Description & Requirements
Recently, the Somatic Mosaicism across Human Tissues (SMaHT) Network was established by the NIH to catalog somatic genetic variation across human tissues and discover its patterns, causes and consequences. This effort includes all classes of somatic mutation: single nucleotide variants, short insertions and deletions, structural variants and other large chromosomal aberrations. The somatic mutation catalog will enable downstream analyses, such as rates and burdens of mutations across tissues, mutational signature analysis, driver mutations and clonal expansions, and lineage tracing.
The Broad Institute is one of five Genome Characterization Centers (GCCs) within the Network and is tasked with delivering the sequencing data underpinning this somatic mutation catalog. In conjunction with this effort, we are looking for a highly motivated and talented individual with computational background to join these efforts and to lead data curation and analyses for this ambitious 5-year project. Some of our recent work includes Coorens et al., Nature 2021 and GTEx Consortium, Science 2020).
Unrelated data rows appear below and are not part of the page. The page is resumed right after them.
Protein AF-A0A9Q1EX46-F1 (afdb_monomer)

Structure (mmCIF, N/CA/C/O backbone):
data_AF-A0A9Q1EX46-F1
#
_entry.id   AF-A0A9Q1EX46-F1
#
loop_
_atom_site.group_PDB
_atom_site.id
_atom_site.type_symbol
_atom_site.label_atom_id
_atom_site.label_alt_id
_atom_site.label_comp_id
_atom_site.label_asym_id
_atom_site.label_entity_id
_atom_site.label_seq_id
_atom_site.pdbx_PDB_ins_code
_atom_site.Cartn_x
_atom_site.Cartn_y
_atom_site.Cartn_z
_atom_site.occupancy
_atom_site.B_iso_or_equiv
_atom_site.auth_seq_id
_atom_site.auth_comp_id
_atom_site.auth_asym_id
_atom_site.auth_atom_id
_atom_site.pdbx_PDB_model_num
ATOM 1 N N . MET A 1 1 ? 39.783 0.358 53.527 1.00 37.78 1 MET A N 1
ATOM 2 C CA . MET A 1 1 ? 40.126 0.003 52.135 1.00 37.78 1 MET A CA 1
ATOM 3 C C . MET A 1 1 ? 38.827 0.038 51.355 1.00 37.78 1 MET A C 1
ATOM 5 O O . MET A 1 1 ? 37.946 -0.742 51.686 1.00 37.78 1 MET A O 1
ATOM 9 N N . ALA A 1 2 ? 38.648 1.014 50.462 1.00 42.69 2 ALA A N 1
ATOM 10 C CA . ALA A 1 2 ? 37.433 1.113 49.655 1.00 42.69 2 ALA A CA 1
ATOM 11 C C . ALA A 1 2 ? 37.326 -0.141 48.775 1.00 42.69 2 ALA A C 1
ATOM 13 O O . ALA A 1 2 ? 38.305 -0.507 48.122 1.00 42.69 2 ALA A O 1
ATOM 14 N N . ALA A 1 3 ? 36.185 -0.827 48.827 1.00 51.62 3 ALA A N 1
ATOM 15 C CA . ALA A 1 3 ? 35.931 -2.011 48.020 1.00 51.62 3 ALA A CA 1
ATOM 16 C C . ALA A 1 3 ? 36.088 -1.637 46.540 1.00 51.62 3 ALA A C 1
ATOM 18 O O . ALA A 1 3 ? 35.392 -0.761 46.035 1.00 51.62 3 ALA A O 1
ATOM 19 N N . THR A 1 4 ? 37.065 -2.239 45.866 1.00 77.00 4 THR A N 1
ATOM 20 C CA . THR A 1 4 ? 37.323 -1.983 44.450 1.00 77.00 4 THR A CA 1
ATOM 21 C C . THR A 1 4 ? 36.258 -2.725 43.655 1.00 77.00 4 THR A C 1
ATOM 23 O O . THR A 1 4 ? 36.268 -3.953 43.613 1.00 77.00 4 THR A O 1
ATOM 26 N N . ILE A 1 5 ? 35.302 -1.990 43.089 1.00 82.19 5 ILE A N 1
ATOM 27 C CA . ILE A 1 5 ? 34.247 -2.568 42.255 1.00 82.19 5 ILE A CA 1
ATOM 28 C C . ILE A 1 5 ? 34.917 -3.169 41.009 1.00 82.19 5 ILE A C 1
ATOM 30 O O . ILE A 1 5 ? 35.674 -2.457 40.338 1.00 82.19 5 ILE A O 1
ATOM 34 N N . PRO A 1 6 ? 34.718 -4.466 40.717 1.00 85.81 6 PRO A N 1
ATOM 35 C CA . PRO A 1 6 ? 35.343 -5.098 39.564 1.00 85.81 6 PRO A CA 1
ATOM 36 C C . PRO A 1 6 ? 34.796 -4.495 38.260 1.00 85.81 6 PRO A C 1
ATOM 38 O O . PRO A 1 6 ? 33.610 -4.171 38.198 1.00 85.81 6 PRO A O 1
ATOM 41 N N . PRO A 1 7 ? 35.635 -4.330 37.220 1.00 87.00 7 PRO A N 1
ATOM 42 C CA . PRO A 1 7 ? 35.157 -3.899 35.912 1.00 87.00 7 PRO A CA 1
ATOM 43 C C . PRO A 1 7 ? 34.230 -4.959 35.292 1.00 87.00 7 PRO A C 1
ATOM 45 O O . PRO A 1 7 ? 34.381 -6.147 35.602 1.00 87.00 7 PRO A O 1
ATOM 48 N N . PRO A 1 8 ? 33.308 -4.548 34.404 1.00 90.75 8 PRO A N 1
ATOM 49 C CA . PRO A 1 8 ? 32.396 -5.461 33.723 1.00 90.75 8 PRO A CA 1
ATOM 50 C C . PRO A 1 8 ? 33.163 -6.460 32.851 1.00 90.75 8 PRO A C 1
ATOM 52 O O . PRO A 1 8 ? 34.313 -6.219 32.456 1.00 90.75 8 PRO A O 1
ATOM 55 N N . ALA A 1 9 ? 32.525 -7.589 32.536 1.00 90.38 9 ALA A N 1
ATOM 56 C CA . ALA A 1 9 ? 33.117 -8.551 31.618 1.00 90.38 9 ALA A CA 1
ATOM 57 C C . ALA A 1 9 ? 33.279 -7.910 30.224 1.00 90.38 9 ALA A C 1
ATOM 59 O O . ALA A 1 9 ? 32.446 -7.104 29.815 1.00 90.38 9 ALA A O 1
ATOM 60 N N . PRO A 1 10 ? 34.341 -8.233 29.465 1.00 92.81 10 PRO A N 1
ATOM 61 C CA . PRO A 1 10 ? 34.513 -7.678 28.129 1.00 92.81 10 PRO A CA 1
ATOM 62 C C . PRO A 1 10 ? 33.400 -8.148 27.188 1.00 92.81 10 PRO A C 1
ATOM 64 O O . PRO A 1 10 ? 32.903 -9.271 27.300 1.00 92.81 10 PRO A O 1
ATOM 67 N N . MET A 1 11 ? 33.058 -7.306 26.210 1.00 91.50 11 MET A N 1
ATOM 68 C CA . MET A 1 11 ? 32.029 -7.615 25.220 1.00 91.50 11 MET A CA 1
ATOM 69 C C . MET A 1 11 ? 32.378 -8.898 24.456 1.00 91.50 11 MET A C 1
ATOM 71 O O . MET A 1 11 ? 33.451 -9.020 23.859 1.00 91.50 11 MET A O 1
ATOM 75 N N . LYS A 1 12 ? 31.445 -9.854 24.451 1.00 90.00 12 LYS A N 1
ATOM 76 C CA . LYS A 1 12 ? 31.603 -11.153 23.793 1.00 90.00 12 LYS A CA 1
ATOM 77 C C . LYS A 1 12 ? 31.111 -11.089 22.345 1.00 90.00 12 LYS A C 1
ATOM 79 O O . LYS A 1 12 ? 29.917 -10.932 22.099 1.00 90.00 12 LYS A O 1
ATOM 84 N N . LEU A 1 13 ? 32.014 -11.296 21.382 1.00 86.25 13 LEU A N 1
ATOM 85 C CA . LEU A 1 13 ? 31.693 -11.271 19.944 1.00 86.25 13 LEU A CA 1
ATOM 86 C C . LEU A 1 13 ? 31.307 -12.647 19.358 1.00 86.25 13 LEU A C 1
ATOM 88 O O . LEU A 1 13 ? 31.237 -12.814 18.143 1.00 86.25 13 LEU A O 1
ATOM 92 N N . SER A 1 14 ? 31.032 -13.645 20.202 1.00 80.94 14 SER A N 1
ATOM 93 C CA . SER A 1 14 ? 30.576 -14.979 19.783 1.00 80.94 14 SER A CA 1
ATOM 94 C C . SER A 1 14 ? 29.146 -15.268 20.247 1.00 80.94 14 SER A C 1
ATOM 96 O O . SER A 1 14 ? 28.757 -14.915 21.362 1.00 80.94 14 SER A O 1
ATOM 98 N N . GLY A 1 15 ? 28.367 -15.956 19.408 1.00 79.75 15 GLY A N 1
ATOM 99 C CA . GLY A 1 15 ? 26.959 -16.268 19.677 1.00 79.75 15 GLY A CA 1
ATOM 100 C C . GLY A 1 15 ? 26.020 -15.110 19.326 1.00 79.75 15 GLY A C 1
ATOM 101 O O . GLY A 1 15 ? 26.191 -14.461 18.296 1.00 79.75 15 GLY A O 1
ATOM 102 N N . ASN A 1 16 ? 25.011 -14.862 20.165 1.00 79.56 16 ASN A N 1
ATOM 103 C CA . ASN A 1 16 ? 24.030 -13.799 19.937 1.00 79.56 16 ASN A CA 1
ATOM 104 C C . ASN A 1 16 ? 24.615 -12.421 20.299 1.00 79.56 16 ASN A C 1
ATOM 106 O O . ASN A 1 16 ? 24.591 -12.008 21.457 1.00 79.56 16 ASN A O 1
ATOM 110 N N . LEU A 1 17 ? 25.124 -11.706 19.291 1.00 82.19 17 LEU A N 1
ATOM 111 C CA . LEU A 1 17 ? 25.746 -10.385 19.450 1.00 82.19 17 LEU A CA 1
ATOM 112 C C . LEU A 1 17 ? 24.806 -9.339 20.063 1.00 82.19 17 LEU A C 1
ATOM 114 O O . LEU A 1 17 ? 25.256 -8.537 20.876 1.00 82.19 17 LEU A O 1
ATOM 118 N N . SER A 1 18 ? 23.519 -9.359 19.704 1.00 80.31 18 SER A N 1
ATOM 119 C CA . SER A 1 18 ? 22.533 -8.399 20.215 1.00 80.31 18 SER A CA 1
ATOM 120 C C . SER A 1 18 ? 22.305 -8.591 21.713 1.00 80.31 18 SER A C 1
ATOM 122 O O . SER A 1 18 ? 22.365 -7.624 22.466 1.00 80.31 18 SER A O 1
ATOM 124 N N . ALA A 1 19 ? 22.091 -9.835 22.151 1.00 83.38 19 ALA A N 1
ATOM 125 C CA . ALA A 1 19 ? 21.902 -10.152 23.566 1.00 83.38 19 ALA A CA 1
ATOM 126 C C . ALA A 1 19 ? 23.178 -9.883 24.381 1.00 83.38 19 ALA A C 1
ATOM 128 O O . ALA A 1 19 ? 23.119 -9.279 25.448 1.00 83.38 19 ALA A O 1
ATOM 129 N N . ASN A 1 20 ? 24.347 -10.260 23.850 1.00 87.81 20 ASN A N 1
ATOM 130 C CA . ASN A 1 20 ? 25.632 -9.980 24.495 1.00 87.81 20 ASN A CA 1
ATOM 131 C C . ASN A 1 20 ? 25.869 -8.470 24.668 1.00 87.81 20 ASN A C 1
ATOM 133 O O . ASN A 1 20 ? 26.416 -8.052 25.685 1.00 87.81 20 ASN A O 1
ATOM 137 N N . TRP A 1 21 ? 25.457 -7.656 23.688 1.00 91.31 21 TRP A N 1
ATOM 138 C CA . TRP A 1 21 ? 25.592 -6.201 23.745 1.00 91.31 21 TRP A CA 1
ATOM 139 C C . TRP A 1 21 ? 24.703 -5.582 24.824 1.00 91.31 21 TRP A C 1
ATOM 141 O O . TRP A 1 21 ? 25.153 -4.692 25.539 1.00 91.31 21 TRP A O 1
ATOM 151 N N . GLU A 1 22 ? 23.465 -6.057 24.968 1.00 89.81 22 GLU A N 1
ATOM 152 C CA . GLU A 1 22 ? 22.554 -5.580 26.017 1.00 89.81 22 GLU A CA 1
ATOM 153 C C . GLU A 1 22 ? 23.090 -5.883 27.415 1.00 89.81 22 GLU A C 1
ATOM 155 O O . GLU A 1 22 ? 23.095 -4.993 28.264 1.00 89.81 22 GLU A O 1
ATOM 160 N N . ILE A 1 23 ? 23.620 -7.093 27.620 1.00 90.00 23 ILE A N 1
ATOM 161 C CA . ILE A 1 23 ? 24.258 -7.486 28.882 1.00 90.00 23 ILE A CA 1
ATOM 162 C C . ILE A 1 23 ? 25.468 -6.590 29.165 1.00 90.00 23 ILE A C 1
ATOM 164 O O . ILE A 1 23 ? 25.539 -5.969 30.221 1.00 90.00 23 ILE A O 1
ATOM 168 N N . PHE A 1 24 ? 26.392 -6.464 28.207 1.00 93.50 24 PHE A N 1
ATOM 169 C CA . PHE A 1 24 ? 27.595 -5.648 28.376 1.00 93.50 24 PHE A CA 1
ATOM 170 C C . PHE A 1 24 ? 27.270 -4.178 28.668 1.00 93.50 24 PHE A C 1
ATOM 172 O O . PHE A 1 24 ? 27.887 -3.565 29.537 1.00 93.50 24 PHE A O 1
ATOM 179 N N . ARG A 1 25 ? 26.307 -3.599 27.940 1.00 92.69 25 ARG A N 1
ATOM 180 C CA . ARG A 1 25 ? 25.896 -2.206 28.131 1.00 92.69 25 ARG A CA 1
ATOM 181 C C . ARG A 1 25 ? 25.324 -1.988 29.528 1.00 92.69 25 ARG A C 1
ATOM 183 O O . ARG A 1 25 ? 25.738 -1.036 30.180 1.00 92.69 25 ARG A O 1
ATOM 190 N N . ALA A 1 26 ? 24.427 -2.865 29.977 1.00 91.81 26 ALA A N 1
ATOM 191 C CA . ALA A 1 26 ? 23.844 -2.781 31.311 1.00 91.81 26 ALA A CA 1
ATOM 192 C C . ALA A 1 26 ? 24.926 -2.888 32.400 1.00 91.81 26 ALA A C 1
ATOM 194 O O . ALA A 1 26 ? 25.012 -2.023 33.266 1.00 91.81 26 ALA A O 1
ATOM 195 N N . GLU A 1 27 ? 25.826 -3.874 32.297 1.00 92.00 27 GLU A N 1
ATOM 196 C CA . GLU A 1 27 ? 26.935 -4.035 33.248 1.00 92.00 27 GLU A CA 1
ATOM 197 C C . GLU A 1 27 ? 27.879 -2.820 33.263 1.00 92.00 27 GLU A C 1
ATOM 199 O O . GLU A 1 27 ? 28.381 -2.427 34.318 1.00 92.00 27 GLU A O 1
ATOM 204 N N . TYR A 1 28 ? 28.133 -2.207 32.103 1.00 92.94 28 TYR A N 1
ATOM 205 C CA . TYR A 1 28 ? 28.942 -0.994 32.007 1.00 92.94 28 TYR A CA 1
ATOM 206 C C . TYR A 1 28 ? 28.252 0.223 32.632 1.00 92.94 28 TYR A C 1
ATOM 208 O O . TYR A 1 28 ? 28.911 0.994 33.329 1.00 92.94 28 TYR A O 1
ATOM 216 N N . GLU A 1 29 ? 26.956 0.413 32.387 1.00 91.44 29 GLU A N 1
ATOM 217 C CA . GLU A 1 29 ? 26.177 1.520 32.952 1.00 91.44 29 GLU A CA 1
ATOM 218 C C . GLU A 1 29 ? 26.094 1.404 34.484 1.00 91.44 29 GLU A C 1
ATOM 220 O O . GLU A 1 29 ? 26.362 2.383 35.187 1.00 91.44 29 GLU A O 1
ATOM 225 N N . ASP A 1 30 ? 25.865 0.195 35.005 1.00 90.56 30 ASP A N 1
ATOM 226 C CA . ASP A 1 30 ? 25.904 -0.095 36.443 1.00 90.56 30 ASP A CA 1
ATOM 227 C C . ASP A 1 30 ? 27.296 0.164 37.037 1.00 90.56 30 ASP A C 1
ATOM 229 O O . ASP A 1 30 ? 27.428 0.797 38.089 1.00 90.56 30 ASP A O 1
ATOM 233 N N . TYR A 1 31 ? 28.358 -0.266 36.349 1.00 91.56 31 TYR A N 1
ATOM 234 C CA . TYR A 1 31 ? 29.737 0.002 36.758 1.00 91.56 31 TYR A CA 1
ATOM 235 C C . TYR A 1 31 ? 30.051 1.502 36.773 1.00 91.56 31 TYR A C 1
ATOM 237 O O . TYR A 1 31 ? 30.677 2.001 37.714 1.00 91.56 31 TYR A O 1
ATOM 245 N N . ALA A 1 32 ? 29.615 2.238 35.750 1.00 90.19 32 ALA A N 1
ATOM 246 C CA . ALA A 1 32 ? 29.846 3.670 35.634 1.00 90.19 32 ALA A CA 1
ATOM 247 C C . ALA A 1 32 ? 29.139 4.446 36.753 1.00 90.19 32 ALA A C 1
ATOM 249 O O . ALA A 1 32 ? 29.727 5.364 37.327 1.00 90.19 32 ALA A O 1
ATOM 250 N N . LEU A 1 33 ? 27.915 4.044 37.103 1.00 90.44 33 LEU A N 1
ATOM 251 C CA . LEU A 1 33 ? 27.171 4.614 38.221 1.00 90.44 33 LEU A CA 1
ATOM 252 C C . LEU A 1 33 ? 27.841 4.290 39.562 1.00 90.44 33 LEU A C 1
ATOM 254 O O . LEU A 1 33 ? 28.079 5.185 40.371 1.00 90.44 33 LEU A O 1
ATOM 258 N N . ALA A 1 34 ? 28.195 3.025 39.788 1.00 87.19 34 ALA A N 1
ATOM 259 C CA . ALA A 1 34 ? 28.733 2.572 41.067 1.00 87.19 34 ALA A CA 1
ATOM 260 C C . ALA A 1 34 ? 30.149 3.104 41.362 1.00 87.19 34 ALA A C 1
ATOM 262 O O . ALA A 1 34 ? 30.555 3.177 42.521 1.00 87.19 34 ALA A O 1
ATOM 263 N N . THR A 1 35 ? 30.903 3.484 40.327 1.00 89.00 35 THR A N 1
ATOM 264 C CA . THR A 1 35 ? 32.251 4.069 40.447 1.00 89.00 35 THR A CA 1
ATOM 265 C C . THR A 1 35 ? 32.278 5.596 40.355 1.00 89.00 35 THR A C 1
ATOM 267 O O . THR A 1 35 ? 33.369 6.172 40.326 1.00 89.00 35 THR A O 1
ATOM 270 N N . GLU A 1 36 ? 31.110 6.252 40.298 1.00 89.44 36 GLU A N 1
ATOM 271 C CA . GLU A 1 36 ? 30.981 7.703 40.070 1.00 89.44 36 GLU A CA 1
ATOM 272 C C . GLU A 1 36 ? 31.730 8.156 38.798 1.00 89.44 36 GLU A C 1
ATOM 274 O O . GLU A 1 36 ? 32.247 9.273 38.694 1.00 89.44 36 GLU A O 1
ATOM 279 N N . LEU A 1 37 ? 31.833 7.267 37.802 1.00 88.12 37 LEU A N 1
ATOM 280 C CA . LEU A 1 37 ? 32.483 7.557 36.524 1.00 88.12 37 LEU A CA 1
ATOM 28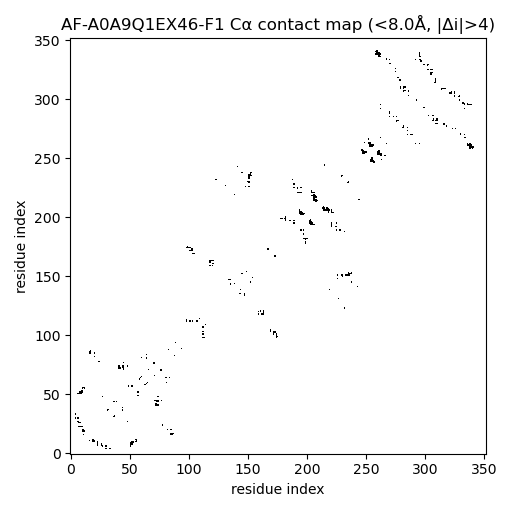1 C C . LEU A 1 37 ? 31.703 8.621 35.748 1.00 88.12 37 LEU A C 1
ATOM 283 O O . LEU A 1 37 ? 32.310 9.404 35.022 1.00 88.12 37 LEU A O 1
ATOM 287 N N . VAL A 1 38 ? 30.385 8.672 35.948 1.00 86.75 38 VAL A N 1
ATOM 288 C CA . VAL A 1 38 ? 29.470 9.645 35.334 1.00 86.75 38 VAL A CA 1
ATOM 289 C C . VAL A 1 38 ? 29.853 11.094 35.675 1.00 86.75 38 VAL A C 1
ATOM 291 O O . VAL A 1 38 ? 29.668 11.979 34.844 1.00 86.75 38 VAL A O 1
ATOM 294 N N . ASP A 1 39 ? 30.474 11.332 36.836 1.00 88.81 39 ASP A N 1
ATOM 295 C CA . ASP A 1 39 ? 30.908 12.666 37.283 1.00 88.81 39 ASP A CA 1
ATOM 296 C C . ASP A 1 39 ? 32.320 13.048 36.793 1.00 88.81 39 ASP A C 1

The successful candidate will join an interdisciplinary team working with an unprecedented set of data from a wide range of human tissues and donors, including extensive deep short- and long-read whole-genome sequencing data as well as RNA and duplex sequencing data. The scope of this project provides unique opportunities for developing novel analytical methods for data QC, integration, detection of somatic mutations, multi-tissue analyses, and integration with transcriptomic data.
Overall Responsibility
The computational scientist will create and oversee the implementation of experimental work plans, pipelines for data processing, organization, and analysis, and contribute to budgetary and logistical considerations. In addition, this individual is expected to be able to clearly communicate scientific details, results and strategic considerations to others within the team or SMaHT network at large. This role will require strategic coordination of multiple groups at the Broad Institute (others in the GRO and Cancer Genome Analysis groups) and within the SMaHT Network. This individual will serve as a key contact point for project leaders, international collaborators of the project, funders, and junior staff.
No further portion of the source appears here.